MATERIAL PROVIDED:
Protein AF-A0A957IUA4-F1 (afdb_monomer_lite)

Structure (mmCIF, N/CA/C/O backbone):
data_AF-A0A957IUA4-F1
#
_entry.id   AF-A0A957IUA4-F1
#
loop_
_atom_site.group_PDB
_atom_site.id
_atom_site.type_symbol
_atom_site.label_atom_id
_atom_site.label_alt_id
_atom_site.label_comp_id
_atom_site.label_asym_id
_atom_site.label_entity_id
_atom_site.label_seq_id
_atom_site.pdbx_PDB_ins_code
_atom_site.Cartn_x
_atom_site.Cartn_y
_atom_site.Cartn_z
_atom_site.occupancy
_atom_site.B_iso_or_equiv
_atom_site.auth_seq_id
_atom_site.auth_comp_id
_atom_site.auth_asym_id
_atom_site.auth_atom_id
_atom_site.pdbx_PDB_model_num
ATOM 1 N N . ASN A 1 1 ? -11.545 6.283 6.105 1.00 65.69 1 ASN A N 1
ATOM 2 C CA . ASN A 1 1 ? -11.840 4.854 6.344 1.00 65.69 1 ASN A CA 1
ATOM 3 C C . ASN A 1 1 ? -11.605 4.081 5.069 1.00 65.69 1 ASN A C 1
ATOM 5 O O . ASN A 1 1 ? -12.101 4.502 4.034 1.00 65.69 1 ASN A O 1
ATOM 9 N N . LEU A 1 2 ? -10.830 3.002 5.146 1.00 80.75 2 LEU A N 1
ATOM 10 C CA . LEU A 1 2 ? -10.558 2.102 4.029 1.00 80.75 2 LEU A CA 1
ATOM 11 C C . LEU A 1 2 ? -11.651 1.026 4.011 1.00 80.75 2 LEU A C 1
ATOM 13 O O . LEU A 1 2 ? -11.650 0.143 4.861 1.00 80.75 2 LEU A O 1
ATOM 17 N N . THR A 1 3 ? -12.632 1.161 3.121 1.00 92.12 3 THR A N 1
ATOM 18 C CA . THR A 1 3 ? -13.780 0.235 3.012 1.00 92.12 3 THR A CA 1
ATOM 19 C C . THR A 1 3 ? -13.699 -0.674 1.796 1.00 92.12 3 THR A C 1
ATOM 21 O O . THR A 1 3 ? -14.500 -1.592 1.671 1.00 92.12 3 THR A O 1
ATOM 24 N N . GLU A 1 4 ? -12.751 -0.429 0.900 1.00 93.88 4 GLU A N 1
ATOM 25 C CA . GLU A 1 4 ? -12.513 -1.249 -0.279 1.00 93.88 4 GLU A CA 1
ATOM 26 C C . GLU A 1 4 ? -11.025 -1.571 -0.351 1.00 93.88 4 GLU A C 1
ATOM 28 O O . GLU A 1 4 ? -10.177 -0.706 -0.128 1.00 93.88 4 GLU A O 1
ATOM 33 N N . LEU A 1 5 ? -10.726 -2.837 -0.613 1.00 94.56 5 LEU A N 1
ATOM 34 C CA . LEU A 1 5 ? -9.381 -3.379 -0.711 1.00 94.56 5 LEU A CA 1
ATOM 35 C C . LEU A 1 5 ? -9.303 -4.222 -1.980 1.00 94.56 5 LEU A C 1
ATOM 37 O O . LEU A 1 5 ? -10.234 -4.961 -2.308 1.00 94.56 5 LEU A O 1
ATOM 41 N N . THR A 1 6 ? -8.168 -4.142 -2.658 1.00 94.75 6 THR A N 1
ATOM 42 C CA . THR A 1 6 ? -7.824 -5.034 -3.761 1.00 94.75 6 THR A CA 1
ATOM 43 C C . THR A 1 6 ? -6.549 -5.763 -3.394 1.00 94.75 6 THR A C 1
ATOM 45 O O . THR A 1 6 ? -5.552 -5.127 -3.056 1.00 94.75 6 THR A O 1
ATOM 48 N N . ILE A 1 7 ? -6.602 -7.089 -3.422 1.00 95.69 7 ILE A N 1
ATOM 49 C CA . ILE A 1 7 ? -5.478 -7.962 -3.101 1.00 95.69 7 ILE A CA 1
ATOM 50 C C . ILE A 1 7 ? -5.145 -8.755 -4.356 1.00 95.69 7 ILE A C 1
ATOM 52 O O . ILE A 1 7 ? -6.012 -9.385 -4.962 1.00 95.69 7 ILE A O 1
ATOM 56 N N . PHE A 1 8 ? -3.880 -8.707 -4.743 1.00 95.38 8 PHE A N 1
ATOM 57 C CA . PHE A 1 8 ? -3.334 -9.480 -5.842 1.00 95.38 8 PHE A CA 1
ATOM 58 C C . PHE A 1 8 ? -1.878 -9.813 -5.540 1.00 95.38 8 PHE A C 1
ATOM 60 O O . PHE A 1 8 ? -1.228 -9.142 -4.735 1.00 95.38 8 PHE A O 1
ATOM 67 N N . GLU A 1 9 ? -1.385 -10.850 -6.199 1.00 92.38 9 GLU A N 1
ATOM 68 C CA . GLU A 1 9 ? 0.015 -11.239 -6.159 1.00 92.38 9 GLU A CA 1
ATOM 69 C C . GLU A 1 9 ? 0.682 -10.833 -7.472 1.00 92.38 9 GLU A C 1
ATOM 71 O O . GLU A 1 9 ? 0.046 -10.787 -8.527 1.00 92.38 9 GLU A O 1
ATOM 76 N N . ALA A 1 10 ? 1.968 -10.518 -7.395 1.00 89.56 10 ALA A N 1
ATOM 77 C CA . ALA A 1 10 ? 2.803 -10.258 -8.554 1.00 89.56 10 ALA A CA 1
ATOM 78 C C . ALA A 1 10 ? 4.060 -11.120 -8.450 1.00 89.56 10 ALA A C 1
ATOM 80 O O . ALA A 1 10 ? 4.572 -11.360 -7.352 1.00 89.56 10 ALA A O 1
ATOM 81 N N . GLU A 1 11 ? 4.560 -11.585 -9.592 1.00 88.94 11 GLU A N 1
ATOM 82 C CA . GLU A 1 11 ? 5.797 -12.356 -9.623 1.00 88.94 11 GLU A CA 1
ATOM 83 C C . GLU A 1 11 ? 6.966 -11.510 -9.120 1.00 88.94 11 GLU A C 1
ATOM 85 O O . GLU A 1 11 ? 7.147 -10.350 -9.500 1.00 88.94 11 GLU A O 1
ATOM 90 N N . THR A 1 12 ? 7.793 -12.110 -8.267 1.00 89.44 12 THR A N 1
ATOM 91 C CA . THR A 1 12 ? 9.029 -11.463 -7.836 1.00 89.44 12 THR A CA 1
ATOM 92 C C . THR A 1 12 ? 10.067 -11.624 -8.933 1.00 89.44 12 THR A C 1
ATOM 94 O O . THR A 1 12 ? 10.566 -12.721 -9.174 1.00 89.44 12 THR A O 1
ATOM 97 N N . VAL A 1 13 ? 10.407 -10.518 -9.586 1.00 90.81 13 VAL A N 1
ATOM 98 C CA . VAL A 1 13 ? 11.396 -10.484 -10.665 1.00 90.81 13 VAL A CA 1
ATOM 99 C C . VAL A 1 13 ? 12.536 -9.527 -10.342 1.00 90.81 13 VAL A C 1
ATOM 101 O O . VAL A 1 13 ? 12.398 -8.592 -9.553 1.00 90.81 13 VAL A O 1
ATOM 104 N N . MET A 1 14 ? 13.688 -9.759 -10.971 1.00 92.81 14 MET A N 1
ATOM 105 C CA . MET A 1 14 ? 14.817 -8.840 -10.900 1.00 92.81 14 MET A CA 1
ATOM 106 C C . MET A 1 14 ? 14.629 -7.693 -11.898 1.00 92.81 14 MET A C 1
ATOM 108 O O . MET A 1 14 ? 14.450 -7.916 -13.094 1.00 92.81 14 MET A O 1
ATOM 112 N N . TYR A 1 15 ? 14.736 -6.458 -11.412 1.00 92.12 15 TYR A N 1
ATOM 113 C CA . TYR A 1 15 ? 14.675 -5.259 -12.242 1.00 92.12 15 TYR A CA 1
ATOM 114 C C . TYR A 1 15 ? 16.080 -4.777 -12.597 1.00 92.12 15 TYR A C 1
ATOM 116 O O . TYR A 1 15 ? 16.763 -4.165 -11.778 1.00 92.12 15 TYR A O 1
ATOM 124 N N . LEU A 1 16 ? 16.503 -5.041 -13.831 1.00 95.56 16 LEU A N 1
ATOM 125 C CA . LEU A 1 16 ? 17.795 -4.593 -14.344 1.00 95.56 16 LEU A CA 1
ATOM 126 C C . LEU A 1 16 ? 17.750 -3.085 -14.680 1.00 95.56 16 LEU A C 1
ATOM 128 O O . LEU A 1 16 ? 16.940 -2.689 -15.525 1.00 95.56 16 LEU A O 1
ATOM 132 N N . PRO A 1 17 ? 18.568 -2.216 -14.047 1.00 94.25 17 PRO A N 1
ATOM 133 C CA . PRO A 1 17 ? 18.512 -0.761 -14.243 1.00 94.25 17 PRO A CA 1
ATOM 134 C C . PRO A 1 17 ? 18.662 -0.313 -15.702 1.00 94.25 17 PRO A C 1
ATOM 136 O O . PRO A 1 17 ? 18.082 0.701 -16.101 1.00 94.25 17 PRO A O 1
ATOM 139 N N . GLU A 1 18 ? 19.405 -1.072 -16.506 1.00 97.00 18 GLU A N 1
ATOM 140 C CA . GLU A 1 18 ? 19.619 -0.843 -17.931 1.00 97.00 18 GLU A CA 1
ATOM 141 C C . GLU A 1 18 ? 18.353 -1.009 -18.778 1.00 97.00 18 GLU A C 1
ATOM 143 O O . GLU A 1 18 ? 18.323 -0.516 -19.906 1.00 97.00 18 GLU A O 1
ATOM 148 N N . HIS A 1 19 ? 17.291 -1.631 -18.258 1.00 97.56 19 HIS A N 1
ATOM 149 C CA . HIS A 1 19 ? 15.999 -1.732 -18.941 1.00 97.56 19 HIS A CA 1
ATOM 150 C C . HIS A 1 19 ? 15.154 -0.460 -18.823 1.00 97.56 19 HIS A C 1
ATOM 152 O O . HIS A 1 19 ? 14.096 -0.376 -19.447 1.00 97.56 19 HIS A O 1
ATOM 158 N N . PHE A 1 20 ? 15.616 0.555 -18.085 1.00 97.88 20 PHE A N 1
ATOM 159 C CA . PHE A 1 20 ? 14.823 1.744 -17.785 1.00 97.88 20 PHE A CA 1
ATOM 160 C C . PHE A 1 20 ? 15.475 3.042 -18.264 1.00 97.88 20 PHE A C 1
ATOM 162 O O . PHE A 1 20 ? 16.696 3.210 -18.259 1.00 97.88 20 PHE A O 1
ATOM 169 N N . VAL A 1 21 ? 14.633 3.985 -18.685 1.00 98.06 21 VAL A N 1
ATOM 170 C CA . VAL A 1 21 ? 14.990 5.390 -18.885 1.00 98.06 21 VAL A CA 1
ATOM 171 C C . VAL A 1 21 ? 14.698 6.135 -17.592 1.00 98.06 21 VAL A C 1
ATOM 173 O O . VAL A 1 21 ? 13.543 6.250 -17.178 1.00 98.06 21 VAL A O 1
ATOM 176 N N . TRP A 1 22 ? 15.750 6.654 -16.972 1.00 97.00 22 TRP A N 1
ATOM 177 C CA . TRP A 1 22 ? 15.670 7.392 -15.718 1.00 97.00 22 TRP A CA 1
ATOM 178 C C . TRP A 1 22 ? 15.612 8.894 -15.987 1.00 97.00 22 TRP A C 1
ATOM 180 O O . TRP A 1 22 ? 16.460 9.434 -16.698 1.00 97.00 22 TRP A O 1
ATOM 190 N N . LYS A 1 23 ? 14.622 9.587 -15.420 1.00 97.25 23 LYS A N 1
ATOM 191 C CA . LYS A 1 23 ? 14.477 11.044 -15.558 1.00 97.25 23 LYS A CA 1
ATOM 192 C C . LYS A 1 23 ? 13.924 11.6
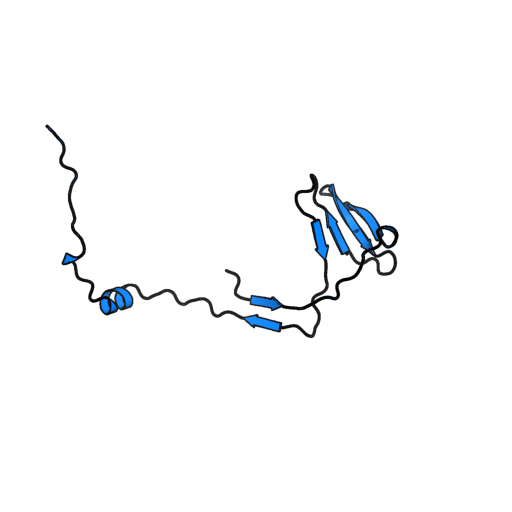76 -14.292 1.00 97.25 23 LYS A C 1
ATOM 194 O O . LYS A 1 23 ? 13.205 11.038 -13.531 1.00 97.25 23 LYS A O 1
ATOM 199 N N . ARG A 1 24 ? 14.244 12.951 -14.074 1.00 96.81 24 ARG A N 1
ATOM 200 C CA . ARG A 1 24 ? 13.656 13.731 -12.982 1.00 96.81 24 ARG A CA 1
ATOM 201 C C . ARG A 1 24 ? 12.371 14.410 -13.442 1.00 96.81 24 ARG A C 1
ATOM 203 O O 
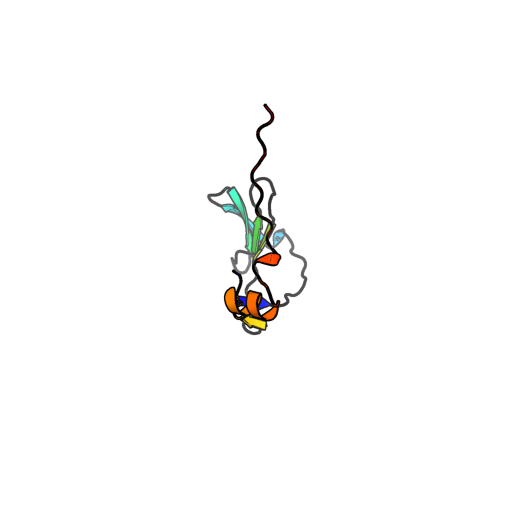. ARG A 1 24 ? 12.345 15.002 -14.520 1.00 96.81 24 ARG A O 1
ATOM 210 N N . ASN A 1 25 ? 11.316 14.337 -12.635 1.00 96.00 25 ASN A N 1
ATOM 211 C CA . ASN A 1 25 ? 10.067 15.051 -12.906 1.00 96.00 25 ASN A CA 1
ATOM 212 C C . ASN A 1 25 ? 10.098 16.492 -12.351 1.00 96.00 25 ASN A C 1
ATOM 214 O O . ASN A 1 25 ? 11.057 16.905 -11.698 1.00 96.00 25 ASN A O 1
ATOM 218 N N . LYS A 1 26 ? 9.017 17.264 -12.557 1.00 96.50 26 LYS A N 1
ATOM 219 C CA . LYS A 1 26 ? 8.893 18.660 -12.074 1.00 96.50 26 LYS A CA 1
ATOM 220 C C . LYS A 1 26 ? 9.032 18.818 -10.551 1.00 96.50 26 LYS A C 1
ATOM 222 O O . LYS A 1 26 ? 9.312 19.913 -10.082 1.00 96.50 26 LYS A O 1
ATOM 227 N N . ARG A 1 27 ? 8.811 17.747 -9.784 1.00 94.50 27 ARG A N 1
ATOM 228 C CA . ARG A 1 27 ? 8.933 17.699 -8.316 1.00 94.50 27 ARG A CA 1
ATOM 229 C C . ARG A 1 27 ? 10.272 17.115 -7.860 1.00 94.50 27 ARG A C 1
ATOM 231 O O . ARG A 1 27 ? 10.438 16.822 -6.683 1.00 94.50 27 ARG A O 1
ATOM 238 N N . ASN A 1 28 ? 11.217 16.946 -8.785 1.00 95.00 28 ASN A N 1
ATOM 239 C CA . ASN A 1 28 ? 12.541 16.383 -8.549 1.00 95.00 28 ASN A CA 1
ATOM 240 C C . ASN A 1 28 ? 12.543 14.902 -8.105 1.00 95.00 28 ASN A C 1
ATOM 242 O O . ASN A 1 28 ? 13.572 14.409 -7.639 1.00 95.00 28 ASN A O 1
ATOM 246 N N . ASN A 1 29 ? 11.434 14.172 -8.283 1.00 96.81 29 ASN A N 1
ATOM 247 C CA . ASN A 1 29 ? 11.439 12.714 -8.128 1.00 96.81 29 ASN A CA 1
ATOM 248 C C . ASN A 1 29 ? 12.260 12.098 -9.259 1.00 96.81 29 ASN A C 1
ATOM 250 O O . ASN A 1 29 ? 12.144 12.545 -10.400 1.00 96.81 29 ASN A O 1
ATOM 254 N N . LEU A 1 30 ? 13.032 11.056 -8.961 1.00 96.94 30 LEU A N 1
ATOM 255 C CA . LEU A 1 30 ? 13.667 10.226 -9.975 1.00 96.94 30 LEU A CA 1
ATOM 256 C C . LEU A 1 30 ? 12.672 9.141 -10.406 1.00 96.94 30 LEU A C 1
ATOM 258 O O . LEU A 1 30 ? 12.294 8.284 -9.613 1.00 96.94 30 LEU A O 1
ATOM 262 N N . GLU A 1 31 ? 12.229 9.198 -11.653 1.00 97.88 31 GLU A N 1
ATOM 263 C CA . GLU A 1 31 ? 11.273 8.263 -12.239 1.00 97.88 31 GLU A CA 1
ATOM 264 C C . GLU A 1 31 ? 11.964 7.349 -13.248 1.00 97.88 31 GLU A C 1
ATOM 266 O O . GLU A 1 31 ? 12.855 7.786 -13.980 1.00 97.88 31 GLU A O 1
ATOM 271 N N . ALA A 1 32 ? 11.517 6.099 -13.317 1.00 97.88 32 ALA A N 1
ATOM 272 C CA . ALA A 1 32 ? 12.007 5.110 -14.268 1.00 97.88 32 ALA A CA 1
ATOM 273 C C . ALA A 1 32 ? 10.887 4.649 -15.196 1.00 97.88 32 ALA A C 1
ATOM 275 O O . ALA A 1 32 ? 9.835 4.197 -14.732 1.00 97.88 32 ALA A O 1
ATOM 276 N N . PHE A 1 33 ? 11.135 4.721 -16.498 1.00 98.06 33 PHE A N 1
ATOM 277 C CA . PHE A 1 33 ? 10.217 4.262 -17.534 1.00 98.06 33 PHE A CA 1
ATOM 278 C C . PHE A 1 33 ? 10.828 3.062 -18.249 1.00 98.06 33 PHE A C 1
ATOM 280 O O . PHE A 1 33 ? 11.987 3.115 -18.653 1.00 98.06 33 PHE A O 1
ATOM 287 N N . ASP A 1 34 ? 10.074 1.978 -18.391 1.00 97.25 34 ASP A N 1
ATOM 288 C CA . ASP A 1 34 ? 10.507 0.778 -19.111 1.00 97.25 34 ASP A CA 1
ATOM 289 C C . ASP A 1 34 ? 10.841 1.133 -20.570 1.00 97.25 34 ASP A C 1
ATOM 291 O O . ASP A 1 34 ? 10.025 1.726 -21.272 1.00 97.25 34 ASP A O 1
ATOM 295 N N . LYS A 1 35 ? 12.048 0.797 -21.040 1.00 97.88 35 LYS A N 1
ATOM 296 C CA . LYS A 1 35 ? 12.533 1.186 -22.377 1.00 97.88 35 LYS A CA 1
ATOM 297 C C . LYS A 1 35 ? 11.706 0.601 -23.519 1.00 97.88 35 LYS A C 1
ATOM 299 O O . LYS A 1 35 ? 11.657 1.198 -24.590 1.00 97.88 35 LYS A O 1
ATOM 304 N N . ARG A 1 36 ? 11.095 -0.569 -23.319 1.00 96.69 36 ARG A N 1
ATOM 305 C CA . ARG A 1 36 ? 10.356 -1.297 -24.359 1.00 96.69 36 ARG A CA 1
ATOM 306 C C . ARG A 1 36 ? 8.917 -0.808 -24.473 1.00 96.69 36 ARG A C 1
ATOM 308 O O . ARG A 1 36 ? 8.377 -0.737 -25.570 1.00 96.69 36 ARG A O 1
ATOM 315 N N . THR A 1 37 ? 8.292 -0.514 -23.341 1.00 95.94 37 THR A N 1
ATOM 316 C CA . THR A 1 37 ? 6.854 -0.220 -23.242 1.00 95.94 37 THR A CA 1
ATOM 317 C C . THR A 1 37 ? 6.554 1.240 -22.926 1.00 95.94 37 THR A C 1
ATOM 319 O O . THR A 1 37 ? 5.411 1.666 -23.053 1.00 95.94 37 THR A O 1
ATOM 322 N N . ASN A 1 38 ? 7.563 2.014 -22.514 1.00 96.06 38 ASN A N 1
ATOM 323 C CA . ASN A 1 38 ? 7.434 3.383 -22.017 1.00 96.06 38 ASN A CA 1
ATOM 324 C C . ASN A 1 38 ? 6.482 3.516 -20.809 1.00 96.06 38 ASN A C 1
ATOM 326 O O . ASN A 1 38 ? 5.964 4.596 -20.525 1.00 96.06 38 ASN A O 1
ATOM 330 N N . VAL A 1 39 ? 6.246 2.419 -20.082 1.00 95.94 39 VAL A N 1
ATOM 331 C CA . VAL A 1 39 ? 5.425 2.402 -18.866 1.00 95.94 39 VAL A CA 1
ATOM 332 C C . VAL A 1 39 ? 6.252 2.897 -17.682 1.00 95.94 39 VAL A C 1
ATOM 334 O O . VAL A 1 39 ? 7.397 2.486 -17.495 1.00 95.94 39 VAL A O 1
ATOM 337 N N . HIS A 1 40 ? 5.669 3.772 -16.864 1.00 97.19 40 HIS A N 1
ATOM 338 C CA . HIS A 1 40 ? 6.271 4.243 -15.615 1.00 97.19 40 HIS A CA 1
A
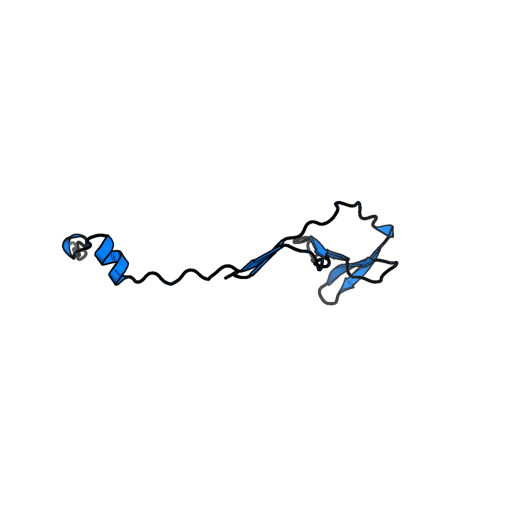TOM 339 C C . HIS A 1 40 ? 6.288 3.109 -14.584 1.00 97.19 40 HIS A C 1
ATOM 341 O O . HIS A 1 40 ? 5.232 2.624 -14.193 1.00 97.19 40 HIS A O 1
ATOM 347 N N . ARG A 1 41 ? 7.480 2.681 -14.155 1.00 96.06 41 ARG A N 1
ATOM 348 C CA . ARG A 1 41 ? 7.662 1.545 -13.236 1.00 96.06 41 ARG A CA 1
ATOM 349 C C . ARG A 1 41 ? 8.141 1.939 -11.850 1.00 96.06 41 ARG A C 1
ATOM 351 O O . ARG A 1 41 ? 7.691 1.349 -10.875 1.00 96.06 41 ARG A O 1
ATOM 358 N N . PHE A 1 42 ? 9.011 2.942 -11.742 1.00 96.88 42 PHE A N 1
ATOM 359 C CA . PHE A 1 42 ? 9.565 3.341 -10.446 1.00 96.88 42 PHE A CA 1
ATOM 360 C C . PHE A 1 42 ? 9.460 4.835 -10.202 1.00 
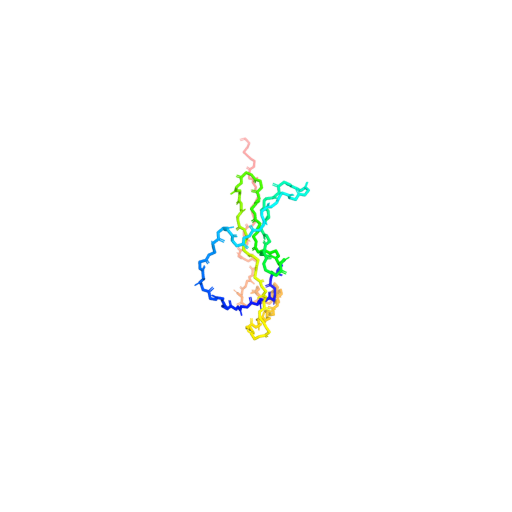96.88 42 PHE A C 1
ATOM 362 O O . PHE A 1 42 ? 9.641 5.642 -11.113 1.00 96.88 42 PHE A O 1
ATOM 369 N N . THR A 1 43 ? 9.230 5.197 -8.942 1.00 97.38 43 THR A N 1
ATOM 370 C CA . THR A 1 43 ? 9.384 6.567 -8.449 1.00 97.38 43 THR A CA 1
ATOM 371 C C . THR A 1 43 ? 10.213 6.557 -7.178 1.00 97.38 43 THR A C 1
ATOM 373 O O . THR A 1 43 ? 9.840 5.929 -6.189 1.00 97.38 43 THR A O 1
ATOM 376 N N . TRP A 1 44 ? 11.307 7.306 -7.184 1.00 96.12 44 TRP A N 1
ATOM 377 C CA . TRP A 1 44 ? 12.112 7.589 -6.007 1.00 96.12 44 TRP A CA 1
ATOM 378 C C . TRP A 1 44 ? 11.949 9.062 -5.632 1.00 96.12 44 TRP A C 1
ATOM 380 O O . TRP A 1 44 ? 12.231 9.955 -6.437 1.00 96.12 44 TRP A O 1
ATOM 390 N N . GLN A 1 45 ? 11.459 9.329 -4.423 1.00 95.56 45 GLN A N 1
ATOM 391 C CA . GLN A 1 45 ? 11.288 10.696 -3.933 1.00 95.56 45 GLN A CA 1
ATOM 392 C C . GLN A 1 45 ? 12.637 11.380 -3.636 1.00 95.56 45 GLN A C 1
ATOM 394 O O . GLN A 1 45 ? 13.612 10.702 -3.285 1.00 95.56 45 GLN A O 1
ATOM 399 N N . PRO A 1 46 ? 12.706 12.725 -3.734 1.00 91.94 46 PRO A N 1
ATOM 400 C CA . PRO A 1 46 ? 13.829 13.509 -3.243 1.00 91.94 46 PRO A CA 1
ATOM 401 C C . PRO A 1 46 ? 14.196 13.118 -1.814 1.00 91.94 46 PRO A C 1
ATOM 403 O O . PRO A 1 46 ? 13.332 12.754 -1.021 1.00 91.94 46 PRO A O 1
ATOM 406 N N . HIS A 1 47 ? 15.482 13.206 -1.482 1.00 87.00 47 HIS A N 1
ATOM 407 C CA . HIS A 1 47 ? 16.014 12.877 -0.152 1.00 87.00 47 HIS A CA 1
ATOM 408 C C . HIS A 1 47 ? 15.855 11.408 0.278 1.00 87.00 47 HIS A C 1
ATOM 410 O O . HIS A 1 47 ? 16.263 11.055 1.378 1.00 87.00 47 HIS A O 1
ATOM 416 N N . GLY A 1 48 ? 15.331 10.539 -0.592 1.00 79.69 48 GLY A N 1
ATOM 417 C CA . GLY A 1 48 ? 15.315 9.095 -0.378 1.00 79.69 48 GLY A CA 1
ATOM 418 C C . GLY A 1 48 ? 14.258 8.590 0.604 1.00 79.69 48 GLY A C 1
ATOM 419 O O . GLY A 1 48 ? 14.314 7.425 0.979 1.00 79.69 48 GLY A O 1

WHAT THIS TASK INVOLVES: All that belongs in the answer is the run of lines above from the line containing "ATOM 277 C CA" through the line containing "ATOM 289 C C", exactly as written.

TASK RESPONSE:
ATOM 277 C CA . PHE A 1 33 ? 10.217 4.262 -17.534 1.00 98.06 33 PHE A CA 1
ATOM 278 C C . PHE A 1 33 ? 10.828 3.062 -18.249 1.00 98.06 33 PHE A C 1
ATOM 280 O O . PHE A 1 33 ? 11.987 3.115 -18.653 1.00 98.06 33 PHE A O 1
ATOM 287 N N . ASP A 1 34 ? 10.074 1.978 -18.391 1.00 97.25 34 ASP A N 1
ATOM 288 C CA . ASP A 1 34 ? 10.507 0.778 -19.111 1.00 97.25 34 ASP A CA 1
ATOM 289 C C . ASP A 1 34 ? 10.841 1.133 -20.570 1.00 97.25 34 ASP A C 1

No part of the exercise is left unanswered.